ガス灯の点灯は、都市ガス事業が始まった日で、文明開化の象徴でもありました。
さて、現代社会において、暮らしや産業のエネルギー源は不可欠な資源です。
資源エネルギー庁『日本のエネルギー 2022年度版』によると、日本のエネルギー自給率は11.3%(2020年度)で、海外から輸入される石油・石炭・天然ガスなどの化石燃料に大きく依存しています。
なかでも、天然ガス(LNG)は1次エネルギー供給の21.5%(2021年度)をしめ、年間約7,432万トンをオーストラリア・マレーシア・ブルネイ等の産出国から輸入し、専用船「LNGタンカー」で運んでいます。
天然ガスはメタンを主成分とし、常温・常圧では気体です。
地下のガス田から採取されたガスは、一般的には消費地までパイプラインで運ばれますが、生産地から遠く離れた日本には、ガス(気体)のままでは体積が非常に大きいので、LNGの沸点のマイナス162℃に冷却して液体にし、600分の1の体積にして運んでいます。
絵画に描かれている「LNGタンカー」は、ラクダのコブのように、球形のタンクが船上に並んでいますが、このタイプは「モス型(独立タンク式)」と言います。
どうしてタンクが球形なのか?と言うと、液化天然ガスを温まらないように運ぶとなると、超低温でタンク自体が収縮してしまうので、球形であれば均等に収縮するからでした。

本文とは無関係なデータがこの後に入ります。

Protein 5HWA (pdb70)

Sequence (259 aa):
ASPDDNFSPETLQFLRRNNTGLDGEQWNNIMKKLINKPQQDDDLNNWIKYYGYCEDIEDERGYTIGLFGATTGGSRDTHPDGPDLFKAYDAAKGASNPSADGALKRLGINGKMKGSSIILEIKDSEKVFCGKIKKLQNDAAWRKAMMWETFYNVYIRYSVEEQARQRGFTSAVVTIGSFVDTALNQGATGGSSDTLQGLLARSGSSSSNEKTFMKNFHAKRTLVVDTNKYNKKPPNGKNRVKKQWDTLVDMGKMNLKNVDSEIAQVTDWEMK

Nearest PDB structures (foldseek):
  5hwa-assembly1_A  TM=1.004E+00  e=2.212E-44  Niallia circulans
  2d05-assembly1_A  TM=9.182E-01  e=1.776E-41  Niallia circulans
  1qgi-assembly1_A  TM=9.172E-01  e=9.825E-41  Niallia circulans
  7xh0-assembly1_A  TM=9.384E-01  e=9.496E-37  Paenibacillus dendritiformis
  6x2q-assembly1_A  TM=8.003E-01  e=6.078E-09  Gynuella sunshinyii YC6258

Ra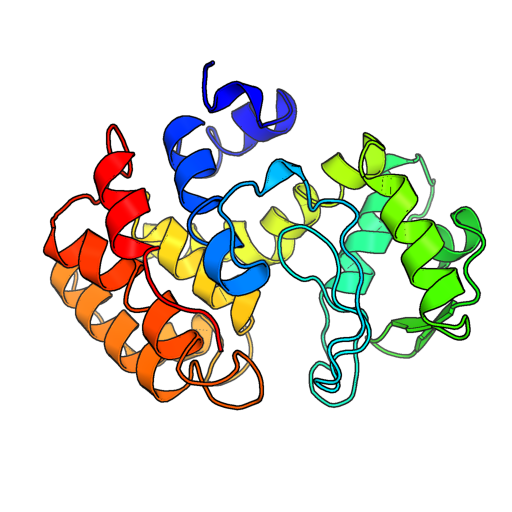dius of gyration: 17.69 Å; Cα contacts (8 Å, |Δi|>4): 448; chains: 1; bounding box: 38×38×52 Å

Structure (mmCIF, N/CA/C/O backbone):
data_5HWA
#
_entry.id   5HWA
#
_cell.length_a   40.750
_cell.length_b   79.030
_cell.length_c   94.760
_cell.angle_alpha   90.000
_cell.angle_beta   90.000
_cell.angle_gamma   90.000
#
_symmetry.space_group_name_H-M   'P 21 21 21'
#
loop_
_entity.id
_entity.type
_entity.pdbx_description
1 polymer Chitosanase
2 branched 2-amino-2-deoxy-beta-D-glucopyranose-(1-4)-2-amino-2-deoxy-beta-D-glucopyranose-(1-4)-2-amino-2-deoxy-beta-D-glucopyranose-(1-4)-2-amino-2-deoxy-beta-D-glucopyranose
3 non-polymer 'CACODYLATE ION'
4 non-polymer 'ACETIC ACID'
5 non-polymer 'ZINC ION'
6 water water
#
loop_
_atom_site.group_PDB
_atom_site.id
_atom_site.type_symbol
_atom_site.label_atom_id
_atom_site.label_alt_id
_atom_site.label_comp_id
_atom_site.label_asym_id
_atom_site.label_entity_id
_atom_site.label_seq_id
_atom_site.pdbx_PDB_ins_code
_atom_site.Cartn_x
_atom_site.Cartn_y
_atom_site.Cartn_z
_atom_site.occupancy
_atom_site.B_iso_or_equiv
_atom_site.auth_seq_id
_atom_site.auth_comp_id
_atom_site.auth_asym_id
_atom_site.auth_atom_id
_atom_site.pdbx_PDB_model_num
ATOM 1 N N . ALA A 1 1 ? 3.848 3.583 16.806 1.00 51.87 1 ALA A N 1
ATOM 2 C CA . ALA A 1 1 ? 4.163 2.183 17.224 1.00 39.45 1 ALA A CA 1
ATOM 3 C C . ALA A 1 1 ? 3.669 1.195 16.184 1.00 36.47 1 ALA A C 1
ATOM 4 O O . ALA A 1 1 ? 2.782 1.489 15.365 1.00 35.59 1 ALA A O 1
ATOM 6 N N . SER A 1 2 ? 4.240 0.005 16.232 1.00 33.71 2 SER A N 1
ATOM 7 C CA . SER A 1 2 ? 3.806 -1.058 15.371 1.00 20.75 2 SER A CA 1
ATOM 8 C C . SER A 1 2 ? 2.404 -1.579 15.795 1.00 18.27 2 SER A C 1
ATOM 9 O O . SER A 1 2 ? 2.134 -1.766 16.996 1.00 18.30 2 SER A O 1
ATOM 12 N N . PRO A 1 3 ? 1.492 -1.808 14.820 1.00 16.59 3 PRO A N 1
ATOM 13 C CA . PRO A 1 3 ? 0.179 -2.361 15.170 1.00 14.47 3 PRO A CA 1
ATOM 14 C C . PRO A 1 3 ? 0.318 -3.741 15.802 1.00 14.41 3 PRO A C 1
ATOM 15 O O . PRO A 1 3 ? -0.556 -4.165 16.592 1.00 15.63 3 PRO A O 1
ATOM 19 N N . ASP A 1 4 ? 1.437 -4.415 15.520 1.00 15.74 4 ASP A N 1
ATOM 20 C CA . ASP A 1 4 ? 1.690 -5.732 16.096 1.00 16.99 4 ASP A CA 1
ATOM 21 C C . ASP A 1 4 ? 1.706 -5.686 17.582 1.00 16.38 4 ASP A C 1
ATOM 22 O O . ASP A 1 4 ? 1.483 -6.712 18.221 1.00 16.36 4 ASP A O 1
ATOM 27 N N . ASP A 1 5 ? 2.061 -4.527 18.137 1.00 13.73 5 ASP A N 1
ATOM 28 C CA . ASP A 1 5 ? 2.245 -4.408 19.584 1.00 14.14 5 ASP A CA 1
ATOM 29 C C . ASP A 1 5 ? 0.917 -4.529 20.326 1.00 13.34 5 ASP A C 1
ATOM 30 O O . ASP A 1 5 ? 0.896 -4.689 21.534 1.00 15.92 5 ASP A O 1
ATOM 35 N N . ASN A 1 6 ? -0.191 -4.509 19.612 1.00 12.94 6 ASN A N 1
ATOM 36 C CA . ASN A 1 6 ? -1.524 -4.589 20.266 1.00 12.49 6 ASN A CA 1
ATOM 37 C C . ASN A 1 6 ? -1.976 -6.021 20.496 1.00 12.18 6 ASN A C 1
ATOM 38 O O . ASN A 1 6 ? -3.104 -6.260 20.941 1.00 13.80 6 ASN A O 1
ATOM 43 N N . PHE A 1 7 ? -1.113 -6.994 20.220 1.00 12.06 7 PHE A N 1
ATOM 44 C CA . PHE A 1 7 ? -1.453 -8.419 20.400 1.00 11.66 7 PHE A CA 1
ATOM 45 C C . PHE A 1 7 ? -0.409 -9.059 21.281 1.00 13.09 7 PHE A C 1
ATOM 46 O O . PHE A 1 7 ? 0.770 -8.646 21.263 1.00 13.66 7 PHE A O 1
ATOM 54 N N . SER A 1 8 ? -0.796 -10.082 22.033 1.00 13.61 8 SER A N 1
ATOM 55 C CA . SER A 1 8 ? 0.210 -10.894 22.716 1.00 13.13 8 SER A CA 1
ATOM 56 C C . SER A 1 8 ? 1.063 -11.576 21.640 1.00 13.27 8 SER A C 1
ATOM 57 O O . SER A 1 8 ? 0.605 -11.803 20.501 1.00 13.21 8 SER A O 1
ATOM 60 N N . PRO A 1 9 ? 2.298 -11.947 21.986 1.00 13.42 9 PRO A N 1
ATOM 61 C CA . PRO A 1 9 ? 3.090 -12.663 20.991 1.00 14.98 9 PRO A CA 1
ATOM 62 C C . PRO A 1 9 ? 2.405 -13.950 20.503 1.00 15.02 9 PRO A C 1
ATOM 63 O O . PRO A 1 9 ? 2.468 -14.259 19.302 1.00 16.35 9 PRO A O 1
ATOM 67 N N . GLU A 1 10 ? 1.761 -14.690 21.418 1.00 14.74 10 GLU A N 1
ATOM 68 C CA . GLU A 1 10 ? 1.092 -15.945 21.070 1.00 15.35 10 GLU A CA 1
ATOM 69 C C . GLU A 1 10 ? -0.055 -15.688 20.096 1.00 13.45 10 GLU A C 1
ATOM 70 O O . GLU A 1 10 ? -0.197 -16.388 19.095 1.00 15.75 10 GLU A O 1
ATOM 76 N N . THR A 1 11 ? -0.827 -14.638 20.337 1.00 12.24 11 THR A N 1
ATOM 77 C CA . THR A 1 11 ? -1.966 -14.315 19.466 1.00 12.78 11 THR A CA 1
ATOM 78 C C . THR A 1 11 ? -1.467 -13.870 18.101 1.00 12.72 11 THR A C 1
ATOM 79 O O . THR A 1 11 ? -2.015 -14.274 17.062 1.00 12.31 11 THR A O 1
ATOM 83 N N . LEU A 1 12 ? -0.440 -13.024 18.093 1.00 13.14 12 LEU A N 1
ATOM 84 C CA . LEU A 1 12 ? 0.089 -12.519 16.821 1.00 12.42 12 LEU A CA 1
ATOM 85 C C . LEU A 1 12 ? 0.498 -13.720 15.935 1.00 12.50 12 LEU A C 1
ATOM 86 O O . LEU A 1 12 ? 0.135 -13.800 14.756 1.00 13.12 12 LEU A O 1
ATOM 91 N N . GLN A 1 13 ? 1.273 -14.641 16.509 1.00 13.32 13 GLN A N 1
ATOM 92 C CA . GLN A 1 13 ? 1.739 -15.793 15.757 1.00 14.77 13 GLN A CA 1
ATOM 93 C C . GLN A 1 13 ? 0.623 -16.729 15.385 1.00 13.88 13 GLN A C 1
ATOM 94 O O . GLN A 1 13 ? 0.585 -17.212 14.250 1.00 14.30 13 GLN A O 1
ATOM 100 N N . PHE A 1 14 ? -0.295 -17.003 16.314 1.00 12.53 14 PHE A N 1
ATOM 101 C CA . PHE A 1 14 ? -1.392 -17.922 16.044 1.00 13.20 14 PHE A CA 1
ATOM 102 C C . PHE A 1 14 ? -2.275 -17.370 14.909 1.00 12.45 14 PHE A C 1
ATOM 103 O O . PHE A 1 14 ? -2.635 -18.087 13.977 1.00 13.20 14 PHE A O 1
ATOM 111 N N . LEU A 1 15 ? -2.591 -16.077 14.975 1.00 11.53 15 LEU A N 1
ATOM 112 C CA . LEU A 1 15 ? -3.393 -15.483 13.896 1.00 12.28 15 LEU A CA 1
ATOM 113 C C . LEU A 1 15 ? -2.660 -15.534 12.544 1.00 11.39 15 LEU A C 1
ATOM 114 O O . LEU A 1 15 ? -3.278 -15.811 11.510 1.00 12.30 15 LEU A O 1
ATOM 119 N N . ARG A 1 16 ? -1.353 -15.296 12.526 1.00 11.30 16 ARG A N 1
ATOM 120 C CA A ARG A 1 16 ? -0.577 -15.370 11.296 0.30 12.82 16 ARG A CA 1
ATOM 121 C CA B ARG A 1 16 ? -0.658 -15.356 11.275 0.70 13.03 16 ARG A CA 1
ATOM 122 C C . ARG A 1 16 ? -0.680 -16.776 10.707 1.00 13.77 16 ARG A C 1
ATOM 123 O O . ARG A 1 16 ? -0.948 -16.960 9.524 1.00 14.59 16 ARG A O 1
ATOM 138 N N . ASN A 1 17 ? -0.439 -17.761 11.567 1.00 13.87 17 ASN A N 1
ATOM 139 C CA . ASN A 1 17 ? -0.307 -19.150 11.121 1.00 13.78 17 ASN A CA 1
ATOM 140 C C . ASN A 1 17 ? -1.643 -19.718 10.691 1.00 13.63 17 ASN A C 1
ATOM 141 O O . ASN A 1 17 ? -1.712 -20.587 9.817 1.00 17.29 17 ASN A O 1
ATOM 146 N N . ASN A 1 18 ? -2.727 -19.245 11.299 1.00 13.59 18 ASN A N 1
ATOM 147 C CA . ASN A 1 18 ? -4.041 -19.842 11.061 1.00 11.99 18 ASN A CA 1
ATOM 148 C C . ASN A 1 18 ? -4.998 -19.049 10.193 1.00 11.43 18 ASN A C 1
ATOM 149 O O . ASN A 1 18 ? -6.008 -19.590 9.715 1.00 13.84 18 ASN A O 1
ATOM 154 N N . THR A 1 19 ? -4.715 -17.756 9.997 1.00 11.81 19 THR A N 1
ATOM 155 C CA . THR A 1 19 ? -5.607 -16.909 9.202 1.00 10.62 19 THR A CA 1
ATOM 156 C C . THR A 1 19 ? -4.904 -16.260 8.023 1.00 10.67 19 THR A C 1
ATOM 157 O O . THR A 1 19 ? -5.573 -15.648 7.188 1.00 12.23 19 THR A O 1
ATOM 161 N N . GLY A 1 20 ? -3.576 -16.320 8.004 1.00 11.61 20 GLY A N 1
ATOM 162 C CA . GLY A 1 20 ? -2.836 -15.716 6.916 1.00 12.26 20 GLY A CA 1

タンクの内部は超低温液体に漬かっても強度が落ちないアルミ合金やニッケル鋼、ステンレス鋼などが使われ、魔法瓶のような構造になっています。そして、その球形タンクを支持材で支えて船体から浮かせ、タンクの外側を厚い鉄板のカバーで覆っています。
しかし、球形タンクは船体との間に無駄な空間ができる、ということで、船倉自体をタンクとする「メンブレン型」「SPB(Self-supporting Prismatic shape IMO type B)型」も開発されています。
LNGタンカーによって国内各所にある基地(LNGタンク)に運ばれた液化天然ガスは、気体に戻され、臭いをつけ、家庭やオフィス、工場等に届けられています。